Jammer genoeg is het erg moeilijk voor eenzame mensen om te herkennen bij welke groep ze horen. Het belangrijkste kenmerk van de doemdenkers is namelijk dat ze sociale situaties negatiever beoordelen dan ze werkelijk zijn. Als je moeite hebt met dit soort interpretaties maken, is het ook moeilijk om zelf in te zien wat je ‘fout doet’.

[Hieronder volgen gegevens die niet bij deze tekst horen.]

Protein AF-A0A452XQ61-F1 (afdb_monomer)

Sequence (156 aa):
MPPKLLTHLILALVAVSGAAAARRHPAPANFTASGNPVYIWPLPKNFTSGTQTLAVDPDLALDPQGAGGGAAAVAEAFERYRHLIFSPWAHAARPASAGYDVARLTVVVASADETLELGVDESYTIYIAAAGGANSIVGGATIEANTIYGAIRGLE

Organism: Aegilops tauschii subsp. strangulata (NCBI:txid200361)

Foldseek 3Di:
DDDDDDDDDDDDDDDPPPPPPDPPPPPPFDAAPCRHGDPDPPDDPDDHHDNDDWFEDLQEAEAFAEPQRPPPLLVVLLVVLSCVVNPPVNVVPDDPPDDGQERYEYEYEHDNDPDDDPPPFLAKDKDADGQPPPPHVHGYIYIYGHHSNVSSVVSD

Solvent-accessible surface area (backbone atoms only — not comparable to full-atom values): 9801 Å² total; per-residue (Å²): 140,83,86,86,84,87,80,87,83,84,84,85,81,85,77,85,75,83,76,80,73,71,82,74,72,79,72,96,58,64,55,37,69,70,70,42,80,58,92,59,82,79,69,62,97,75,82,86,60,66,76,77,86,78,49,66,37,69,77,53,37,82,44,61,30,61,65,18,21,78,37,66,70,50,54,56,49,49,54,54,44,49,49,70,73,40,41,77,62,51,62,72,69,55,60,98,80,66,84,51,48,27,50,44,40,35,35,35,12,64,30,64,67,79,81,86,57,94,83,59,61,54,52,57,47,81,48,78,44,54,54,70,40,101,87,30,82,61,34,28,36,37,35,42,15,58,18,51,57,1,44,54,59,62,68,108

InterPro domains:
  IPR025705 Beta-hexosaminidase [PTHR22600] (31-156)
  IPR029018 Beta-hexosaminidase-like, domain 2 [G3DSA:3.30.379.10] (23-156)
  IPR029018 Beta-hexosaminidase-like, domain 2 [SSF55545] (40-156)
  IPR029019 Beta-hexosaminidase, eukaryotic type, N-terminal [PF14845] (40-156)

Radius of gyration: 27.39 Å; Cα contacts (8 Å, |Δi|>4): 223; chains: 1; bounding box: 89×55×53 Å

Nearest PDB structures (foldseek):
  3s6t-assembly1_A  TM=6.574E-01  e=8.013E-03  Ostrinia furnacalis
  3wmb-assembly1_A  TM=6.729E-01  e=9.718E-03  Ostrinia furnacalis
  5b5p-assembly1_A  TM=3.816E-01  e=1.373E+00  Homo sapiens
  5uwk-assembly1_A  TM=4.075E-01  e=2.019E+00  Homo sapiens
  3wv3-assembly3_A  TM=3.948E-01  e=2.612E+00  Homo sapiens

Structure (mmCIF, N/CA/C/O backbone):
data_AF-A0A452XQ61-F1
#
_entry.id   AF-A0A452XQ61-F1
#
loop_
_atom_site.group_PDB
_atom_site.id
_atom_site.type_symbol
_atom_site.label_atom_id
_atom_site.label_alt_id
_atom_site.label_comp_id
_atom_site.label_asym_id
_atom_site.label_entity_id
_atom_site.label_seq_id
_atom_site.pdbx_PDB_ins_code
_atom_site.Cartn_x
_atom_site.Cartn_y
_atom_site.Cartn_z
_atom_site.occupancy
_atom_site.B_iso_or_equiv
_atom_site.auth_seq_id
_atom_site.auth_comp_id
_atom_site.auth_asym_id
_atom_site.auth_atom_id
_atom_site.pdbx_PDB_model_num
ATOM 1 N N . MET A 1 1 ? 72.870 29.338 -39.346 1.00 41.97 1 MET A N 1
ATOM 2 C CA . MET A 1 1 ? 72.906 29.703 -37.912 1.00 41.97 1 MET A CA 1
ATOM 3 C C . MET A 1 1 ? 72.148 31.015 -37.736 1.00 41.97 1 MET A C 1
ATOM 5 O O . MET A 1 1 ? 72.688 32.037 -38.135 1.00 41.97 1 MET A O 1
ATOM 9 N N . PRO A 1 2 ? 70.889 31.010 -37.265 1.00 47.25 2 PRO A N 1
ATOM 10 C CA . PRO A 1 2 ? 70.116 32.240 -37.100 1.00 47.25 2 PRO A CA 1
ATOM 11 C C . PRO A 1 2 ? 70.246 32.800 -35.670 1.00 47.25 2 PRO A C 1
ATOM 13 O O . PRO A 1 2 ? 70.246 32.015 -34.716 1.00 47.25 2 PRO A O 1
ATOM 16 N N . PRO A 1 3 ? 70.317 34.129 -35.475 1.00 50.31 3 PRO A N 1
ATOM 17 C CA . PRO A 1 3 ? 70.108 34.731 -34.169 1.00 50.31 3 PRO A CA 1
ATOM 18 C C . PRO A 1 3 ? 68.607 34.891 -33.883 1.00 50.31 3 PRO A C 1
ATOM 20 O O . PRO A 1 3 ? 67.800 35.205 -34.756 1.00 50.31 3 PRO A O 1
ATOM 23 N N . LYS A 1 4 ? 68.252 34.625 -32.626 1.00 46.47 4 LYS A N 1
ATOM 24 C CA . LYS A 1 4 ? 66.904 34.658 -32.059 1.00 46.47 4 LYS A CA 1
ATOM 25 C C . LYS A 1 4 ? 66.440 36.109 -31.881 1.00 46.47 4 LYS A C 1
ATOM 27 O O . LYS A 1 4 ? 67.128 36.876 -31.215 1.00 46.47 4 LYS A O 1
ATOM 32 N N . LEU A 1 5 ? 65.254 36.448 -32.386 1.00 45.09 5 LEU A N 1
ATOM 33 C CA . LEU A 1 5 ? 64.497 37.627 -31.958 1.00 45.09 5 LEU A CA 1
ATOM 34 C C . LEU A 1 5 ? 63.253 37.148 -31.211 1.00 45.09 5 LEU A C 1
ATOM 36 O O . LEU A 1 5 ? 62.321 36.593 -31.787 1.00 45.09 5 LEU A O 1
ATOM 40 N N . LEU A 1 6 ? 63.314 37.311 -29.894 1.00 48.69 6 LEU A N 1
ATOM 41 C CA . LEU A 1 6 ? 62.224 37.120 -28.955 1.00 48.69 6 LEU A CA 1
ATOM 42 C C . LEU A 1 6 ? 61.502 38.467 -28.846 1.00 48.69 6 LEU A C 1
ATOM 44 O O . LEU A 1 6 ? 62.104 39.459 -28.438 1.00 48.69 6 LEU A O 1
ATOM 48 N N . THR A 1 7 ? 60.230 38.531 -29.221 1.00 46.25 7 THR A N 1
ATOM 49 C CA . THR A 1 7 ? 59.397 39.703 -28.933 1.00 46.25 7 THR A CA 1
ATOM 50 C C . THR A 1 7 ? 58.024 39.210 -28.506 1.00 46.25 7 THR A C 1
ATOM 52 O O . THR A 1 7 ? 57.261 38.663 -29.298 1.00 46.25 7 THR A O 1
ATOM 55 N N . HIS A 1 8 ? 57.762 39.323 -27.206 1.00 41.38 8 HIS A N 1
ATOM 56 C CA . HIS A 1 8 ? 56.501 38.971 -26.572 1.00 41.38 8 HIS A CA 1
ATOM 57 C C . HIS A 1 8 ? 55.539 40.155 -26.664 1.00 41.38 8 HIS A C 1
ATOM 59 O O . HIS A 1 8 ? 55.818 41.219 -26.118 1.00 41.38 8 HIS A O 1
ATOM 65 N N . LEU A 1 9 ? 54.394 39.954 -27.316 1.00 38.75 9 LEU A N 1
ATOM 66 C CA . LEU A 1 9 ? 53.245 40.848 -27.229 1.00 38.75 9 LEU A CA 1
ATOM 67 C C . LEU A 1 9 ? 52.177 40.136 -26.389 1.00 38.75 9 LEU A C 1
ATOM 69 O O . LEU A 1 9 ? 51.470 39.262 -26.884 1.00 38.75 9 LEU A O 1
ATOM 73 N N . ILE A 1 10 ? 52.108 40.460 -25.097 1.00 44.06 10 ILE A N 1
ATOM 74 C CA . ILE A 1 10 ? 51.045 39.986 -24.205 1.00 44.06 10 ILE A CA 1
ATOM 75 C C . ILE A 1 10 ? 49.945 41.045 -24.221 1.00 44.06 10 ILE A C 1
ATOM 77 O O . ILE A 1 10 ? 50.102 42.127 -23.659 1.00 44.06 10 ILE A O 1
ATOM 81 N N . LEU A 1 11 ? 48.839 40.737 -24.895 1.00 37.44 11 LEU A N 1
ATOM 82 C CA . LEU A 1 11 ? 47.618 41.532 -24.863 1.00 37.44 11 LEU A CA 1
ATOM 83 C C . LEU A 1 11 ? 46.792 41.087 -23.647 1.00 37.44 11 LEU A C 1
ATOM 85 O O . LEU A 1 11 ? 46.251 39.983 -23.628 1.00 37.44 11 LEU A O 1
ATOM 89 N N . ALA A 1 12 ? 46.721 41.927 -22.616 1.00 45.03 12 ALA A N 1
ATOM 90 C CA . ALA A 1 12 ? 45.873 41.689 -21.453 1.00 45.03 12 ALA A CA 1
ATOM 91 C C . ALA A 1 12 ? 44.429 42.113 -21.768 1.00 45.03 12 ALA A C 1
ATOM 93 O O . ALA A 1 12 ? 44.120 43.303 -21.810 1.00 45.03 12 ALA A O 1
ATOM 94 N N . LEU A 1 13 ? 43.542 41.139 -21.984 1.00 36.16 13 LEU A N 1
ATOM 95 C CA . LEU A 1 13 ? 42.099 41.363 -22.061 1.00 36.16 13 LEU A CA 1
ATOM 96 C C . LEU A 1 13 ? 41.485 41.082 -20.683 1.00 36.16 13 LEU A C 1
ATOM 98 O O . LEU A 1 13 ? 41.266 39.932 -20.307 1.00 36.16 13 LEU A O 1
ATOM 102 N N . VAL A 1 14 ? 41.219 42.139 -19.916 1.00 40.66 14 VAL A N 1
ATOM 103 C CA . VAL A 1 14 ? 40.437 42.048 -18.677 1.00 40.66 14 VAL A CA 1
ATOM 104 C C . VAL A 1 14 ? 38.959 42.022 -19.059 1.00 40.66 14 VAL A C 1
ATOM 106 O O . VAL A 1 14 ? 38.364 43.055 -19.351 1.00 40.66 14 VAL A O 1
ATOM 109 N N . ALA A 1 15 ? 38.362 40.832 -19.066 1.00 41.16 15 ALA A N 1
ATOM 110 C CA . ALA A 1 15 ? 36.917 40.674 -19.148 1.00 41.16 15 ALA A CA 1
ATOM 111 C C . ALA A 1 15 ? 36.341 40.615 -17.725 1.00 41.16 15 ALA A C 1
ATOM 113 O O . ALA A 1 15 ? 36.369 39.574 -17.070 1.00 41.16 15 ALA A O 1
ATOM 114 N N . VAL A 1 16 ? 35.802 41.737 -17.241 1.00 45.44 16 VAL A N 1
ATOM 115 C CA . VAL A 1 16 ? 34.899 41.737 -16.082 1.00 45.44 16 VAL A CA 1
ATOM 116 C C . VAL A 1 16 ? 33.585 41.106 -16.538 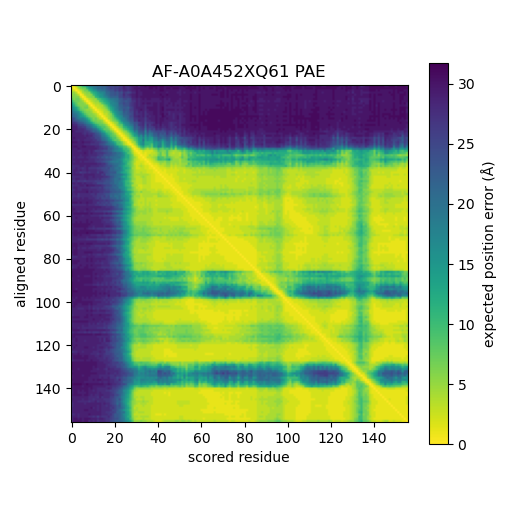1.00 45.44 16 VAL A C 1
ATOM 118 O O . VAL A 1 16 ? 32.712 41.776 -17.081 1.00 45.44 16 VAL A O 1
ATOM 121 N N . SER A 1 17 ? 33.448 39.794 -16.350 1.00 46.66 17 SER A N 1
ATOM 122 C CA . SER A 1 17 ? 32.143 39.137 -16.427 1.00 46.66 17 SER A CA 1
ATOM 123 C C . SER A 1 17 ? 31.454 39.286 -15.078 1.00 46.66 17 SER A C 1
ATOM 125 O O . SER A 1 17 ? 31.685 38.514 -14.149 1.00 46.66 17 SER A O 1
ATOM 127 N N . GLY A 1 18 ? 30.611 40.311 -14.971 1.00 46.25 18 GLY A N 1
ATOM 128 C CA . GLY A 1 18 ? 29.619 40.413 -13.912 1.00 46.25 18 GLY A CA 1
ATOM 129 C C . GLY A 1 18 ? 28.588 39.302 -14.080 1.00 46.25 18 GLY A C 1
ATOM 130 O O . GLY A 1 18 ? 27.586 39.476 -14.767 1.00 46.25 18 GLY A O 1
ATOM 131 N N . ALA A 1 19 ? 28.830 38.149 -13.459 1.00 46.59 19 ALA A N 1
ATOM 132 C CA . ALA A 1 19 ? 27.805 37.133 -13.299 1.00 46.59 19 ALA A CA 1
ATOM 133 C C . ALA A 1 19 ? 26.848 37.594 -12.194 1.00 46.59 19 ALA A C 1
ATOM 135 O O . ALA A 1 19 ? 27.024 37.285 -11.016 1.00 46.59 19 ALA A O 1
ATOM 136 N N . ALA A 1 20 ? 25.815 38.342 -12.581 1.00 52.66 20 ALA A N 1
ATOM 137 C CA . ALA A 1 20 ? 24.595 38.434 -11.796 1.00 52.66 20 ALA A CA 1
ATOM 138 C C . ALA A 1 20 ? 23.926 37.050 -11.813 1.00 52.66 20 ALA A C 1
ATOM 140 O O . ALA A 1 20 ? 23.014 36.781 -12.592 1.00 52.66 20 ALA A O 1
ATOM 141 N N . ALA A 1 21 ? 24.429 36.130 -10.987 1.00 48.56 21 ALA A N 1
ATOM 142 C CA . ALA A 1 21 ? 23.757 34.873 -10.728 1.00 48.56 21 ALA A CA 1
ATOM 143 C C . ALA A 1 21 ? 22.494 35.207 -9.932 1.00 48.56 21 ALA A C 1
ATOM 145 O O . ALA A 1 21 ? 22.547 35.543 -8.747 1.00 48.56 21 ALA A O 1
ATOM 146 N N . ALA A 1 22 ? 21.363 35.185 -10.637 1.00 52.28 22 ALA A N 1
ATOM 147 C CA . ALA A 1 22 ? 20.035 35.296 -10.070 1.00 52.28 22 ALA A CA 1
ATOM 148 C C . ALA A 1 22 ? 19.957 34.444 -8.800 1.00 52.28 22 ALA A C 1
ATOM 150 O O . ALA A 1 22 ? 20.323 33.264 -8.817 1.00 52.28 22 ALA A O 1
ATOM 151 N N . ARG A 1 23 ? 19.485 35.037 -7.697 1.00 48.03 23 ARG A N 1
ATOM 152 C CA . ARG A 1 23 ? 19.108 34.268 -6.513 1.00 48.03 23 ARG A CA 1
ATOM 153 C C . ARG A 1 23 ? 18.069 33.259 -6.985 1.00 48.03 23 ARG A C 1
ATOM 155 O O . ARG A 1 23 ? 16.924 33.624 -7.236 1.00 48.03 23 ARG A O 1
ATOM 162 N N . ARG A 1 24 ? 18.472 32.000 -7.161 1.00 49.28 24 ARG A N 1
ATOM 163 C CA . ARG A 1 24 ? 17.517 30.907 -7.263 1.00 49.28 24 ARG A CA 1
ATOM 164 C C . ARG A 1 24 ? 16.809 30.905 -5.923 1.00 49.28 24 ARG A C 1
ATOM 166 O O . ARG A 1 24 ? 17.401 30.534 -4.914 1.00 49.28 24 ARG A O 1
ATOM 173 N N . HIS A 1 25 ? 15.579 31.405 -5.905 1.00 44.28 25 HIS A N 1
ATOM 174 C CA . HIS A 1 25 ? 14.673 31.079 -4.823 1.00 44.28 25 HIS A CA 1
ATOM 175 C C . HIS A 1 25 ? 14.680 29.548 -4.719 1.00 44.28 25 HIS A C 1
ATOM 177 O O . HIS A 1 25 ? 14.448 28.894 -5.742 1.00 44.28 25 HIS A O 1
ATOM 183 N N . PRO A 1 26 ? 15.036 28.963 -3.561 1.00 51.84 26 PRO A N 1
ATOM 184 C CA . PRO A 1 26 ? 14.914 27.529 -3.397 1.00 51.84 26 PRO A CA 1
ATOM 185 C C . PRO A 1 26 ? 13.441 27.210 -3.624 1.00 51.84 26 PRO A C 1
ATOM 187 O O . PRO A 1 26 ? 12.579 27.774 -2.952 1.00 51.84 26 PRO A O 1
ATOM 190 N N . ALA A 1 27 ? 13.146 26.393 -4.633 1.00 46.03 27 ALA A N 1
ATOM 191 C CA . ALA A 1 27 ? 11.790 25.923 -4.841 1.00 46.03 27 ALA A CA 1
ATOM 192 C C . ALA A 1 27 ? 11.390 25.137 -3.582 1.00 46.03 27 ALA A C 1
ATOM 194 O O . ALA A 1 27 ? 12.095 24.181 -3.247 1.00 46.03 27 ALA A O 1
ATOM 195 N N . PRO A 1 28 ? 10.301 25.486 -2.874 1.00 49.56 28 PRO A N 1
ATOM 196 C CA . PRO A 1 28 ? 9.686 24.546 -1.960 1.00 49.56 28 PRO A CA 1
ATOM 197 C C . PRO A 1 28 ? 8.936 23.548 -2.839 1.00 49.56 28 PRO A C 1
ATOM 199 O O . PRO A 1 28 ? 7.743 23.677 -3.091 1.00 49.56 28 PRO A O 1
ATOM 202 N N . ALA A 1 29 ? 9.669 22.602 -3.401 1.00 57.44 29 ALA A N 1
ATOM 203 C CA . ALA A 1 29 ? 9.090 21.464 -4.076 1.00 57.44 29 ALA A CA 1
ATOM 204 C C . ALA A 1 29 ? 9.681 20.236 -3.401 1.00 57.44 29 ALA A C 1
ATOM 206 O O . ALA A 1 29 ? 10.888 20.139 -3.195 1.00 57.44 29 ALA A O 1
ATOM 207 N N . ASN A 1 30 ? 8.811 19.334 -2.969 1.00 72.50 30 ASN A N 1
ATOM 208 C CA . ASN A 1 30 ? 9.247 18.034 -2.498 1.00 72.50 30 ASN A CA 1
ATOM 209 C C . ASN A 1 30 ? 9.901 17.356 -3.705 1.00 72.50 30 ASN A C 1
ATOM 211 O O . ASN A 1 30 ? 9.236 17.160 -4.720 1.00 72.50 30 ASN A O 1
ATOM 215 N N . PHE A 1 31 ? 11.204 17.088 -3.635 1.00 80.75 31 PHE A N 1
ATOM 216 C CA . PHE A 1 31 ? 11.953 16.408 -4.690 1.00 80.75 31 PHE A CA 1
ATOM 217 C C . PHE A 1 31 ? 12.347 15.006 -4.221 1.00 80.75 31 PHE A C 1
ATOM 219 O O . PHE A 1 31 ? 12.584 14.780 -3.033 1.00 80.75 31 PHE A O 1
ATOM 226 N N . THR A 1 32 ? 12.427 14.061 -5.152 1.00 82.75 32 THR A N 1
ATOM 227 C CA . THR A 1 32 ? 12.991 12.737 -4.906 1.00 82.75 32 THR A CA 1
ATOM 228 C C . THR A 1 32 ? 14.507 12.829 -4.708 1.00 82.75 32 THR A C 1
ATOM 230 O O . THR A 1 32 ? 15.131 13.835 -5.056 1.00 82.75 32 THR A O 1
ATOM 233 N N . ALA A 1 33 ? 15.145 11.759 -4.226 1.00 81.12 33 ALA A N 1
ATOM 234 C CA . ALA A 1 33 ? 16.605 11.703 -4.109 1.00 81.12 33 ALA A CA 1
ATOM 235 C C . ALA A 1 33 ? 17.334 11.865 -5.461 1.00 81.12 33 ALA A C 1
ATOM 237 O O . ALA A 1 33 ? 18.493 12.268 -5.489 1.00 81.12 33 ALA A O 1
ATOM 238 N N . SER A 1 34 ? 16.658 11.596 -6.584 1.00 81.94 34 SER A N 1
ATOM 239 C CA . SER A 1 34 ? 17.162 11.837 -7.943 1.00 81.94 34 SER A CA 1
ATOM 240 C C . SER A 1 34 ? 16.896 13.258 -8.469 1.00 81.94 34 SER A C 1
ATOM 242 O O . SER A 1 34 ? 17.217 13.543 -9.620 1.00 81.94 34 SER A O 1
ATOM 244 N N . GLY A 1 35 ? 16.308 14.150 -7.663 1.00 81.25 35 GLY A N 1
ATOM 245 C CA . GLY A 1 35 ? 16.014 15.537 -8.036 1.00 81.25 35 GLY A CA 1
ATOM 246 C C . GLY A 1 35 ? 14.749 15.730 -8.880 1.00 81.25 35 GLY A C 1
ATOM 247 O O . GLY A 1 35 ? 14.563 16.806 -9.445 1.00 81.25 35 GLY A O 1
ATOM 248 N N . ASN A 1 36 ? 13.875 14.721 -8.968 1.00 83.94 36 ASN A N 1
ATOM 249 C CA . ASN A 1 36 ? 12.597 14.826 -9.677 1.00 83.94 36 ASN A CA 1
ATOM 250 C C . ASN A 1 36 ? 11.507 15.371 -8.744 1.00 83.94 36 ASN A C 1
ATOM 252 O O . ASN A 1 36 ? 11.546 15.080 -7.553 1.00 83.94 36 ASN A O 1
ATOM 256 N N . PRO A 1 37 ? 10.527 16.144 -9.232 1.00 84.75 37 PRO A N 1
ATOM 257 C CA . PRO A 1 37 ? 9.390 16.559 -8.411 1.00 84.75 37 PRO A CA 1
ATOM 258 C C . PRO A 1 37 ? 8.604 15.348 -7.879 1.00 84.75 37 PRO A C 1
ATOM 260 O O . PRO A 1 37 ? 8.403 14.361 -8.584 1.00 84.75 37 PRO A O 1
ATOM 263 N N . VAL A 1 38 ? 8.161 15.431 -6.624 1.00 87.31 38 VAL A N 1
ATOM 264 C CA . VAL A 1 38 ? 7.315 14.428 -5.966 1.00 87.31 38 VAL A CA 1
ATOM 265 C C . VAL A 1 38 ? 5.857 14.724 -6.295 1.00 87.31 38 VAL A C 1
ATOM 267 O O . VAL A 1 38 ? 5.332 15.777 -5.934 1.00 87.31 38 VAL A O 1
ATOM 270 N N . TYR A 1 39 ? 5.200 13.770 -6.948 1.00 89.69 39 TYR A N 1
ATOM 271 C CA . TYR A 1 39 ? 3.792 13.844 -7.341 1.00 89.69 39 TYR A CA 1
ATOM 272 C C . TYR A 1 39 ? 2.909 13.000 -6.413 1.00 89.69 39 TYR A C 1
ATOM 274 O O . TYR A 1 39 ? 2.207 12.107 -6.871 1.00 89.69 39 TYR A O 1
ATOM 282 N N . ILE A 1 40 ? 2.974 13.258 -5.103 1.00 91.31 40 ILE A N 1
ATOM 283 C CA . ILE A 1 40 ? 2.160 12.562 -4.094 1.00 91.31 40 ILE A CA 1
ATOM 284 C C . ILE A 1 40 ? 1.252 13.584 -3.418 1.00 91.31 40 ILE A C 1
ATOM 286 O O . ILE A 1 40 ? 1.729 14.621 -2.943 1.00 91.31 40 ILE A O 1
ATOM 290 N N . TRP A 1 41 ? -0.050 13.299 -3.386 1.00 92.88 41 TRP A N 1
ATOM 291 C CA . TRP A 1 41 ? -1.044 14.166 -2.768 1.00 92.88 41 TRP A CA 1
ATOM 292 C C . TRP A 1 41 ? -2.128 13.362 -2.029 1.00 92.88 41 TRP A C 1
ATOM 294 O O . TRP A 1 41 ? -2.783 12.541 -2.664 1.00 92.88 41 TRP A O 1
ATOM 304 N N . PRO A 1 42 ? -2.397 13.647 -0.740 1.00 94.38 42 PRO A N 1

Een oplossing voor eenzaamheid is ook niet eenvoudig, zegt Lodder: “Het liefst zou ik zeggen dat er een makkelijke oplossing voor eenzaamheid is, maar die is er eigenlijk niet.” En hoe zit het dan met die talrijke initiatieven die eenzaamheid bij jongeren tegen willen gaan door ze met elkaar in contact te brengen? “Dat is vást heel erg gezellig, maar het werkt niet. Sociaal onhandige jongeren blijven de social skills missen om met zo’n situatie om te gaan en de doemdenkers blijven de nieuwe sociale contacten negatief interpreteren.”
Maatwerk
Oké, allemaal lastig dus, maar wat kan je dan wél doen? Lodder benadrukt dat het onderscheid tussen de twee types eenzame jongeren heel belangrijk is om de juiste hulp aan te bieden. Als je op dit moment bij een therapeut aankaart dat je eenzaam bent, wordt je waarschijnlijk een training in sociale vaardigheden aangeboden. Zo’n training kan geweldig werken voor de sociaal onhandigen, maar niet voor de doemdenkers. Bij hen zou een training zelfs averechts kunnen werken, omdat het hun negatieve zelfbeeld versterkt (“zie je wel, ik ben een loser die sociale vaardigheidstraining nodig heeft”). Deze jongeren moet je cognitieve gedragstherapie aanbieden, waarbij je met een therapeut aan de slag gaat om negatieve gedragspatronen te doorbreken.
Lodder gaat de komende jaren verder met onderzoek naar jongeren en eenzaamheid. “Mijn ideaalbeeld zou zijn dat scholen zich bewust zijn van deze twee types, zodat ze jongeren gericht hulp aan kunnen bieden en we het taboe van eenzaamheid onder jongeren doorbreken.”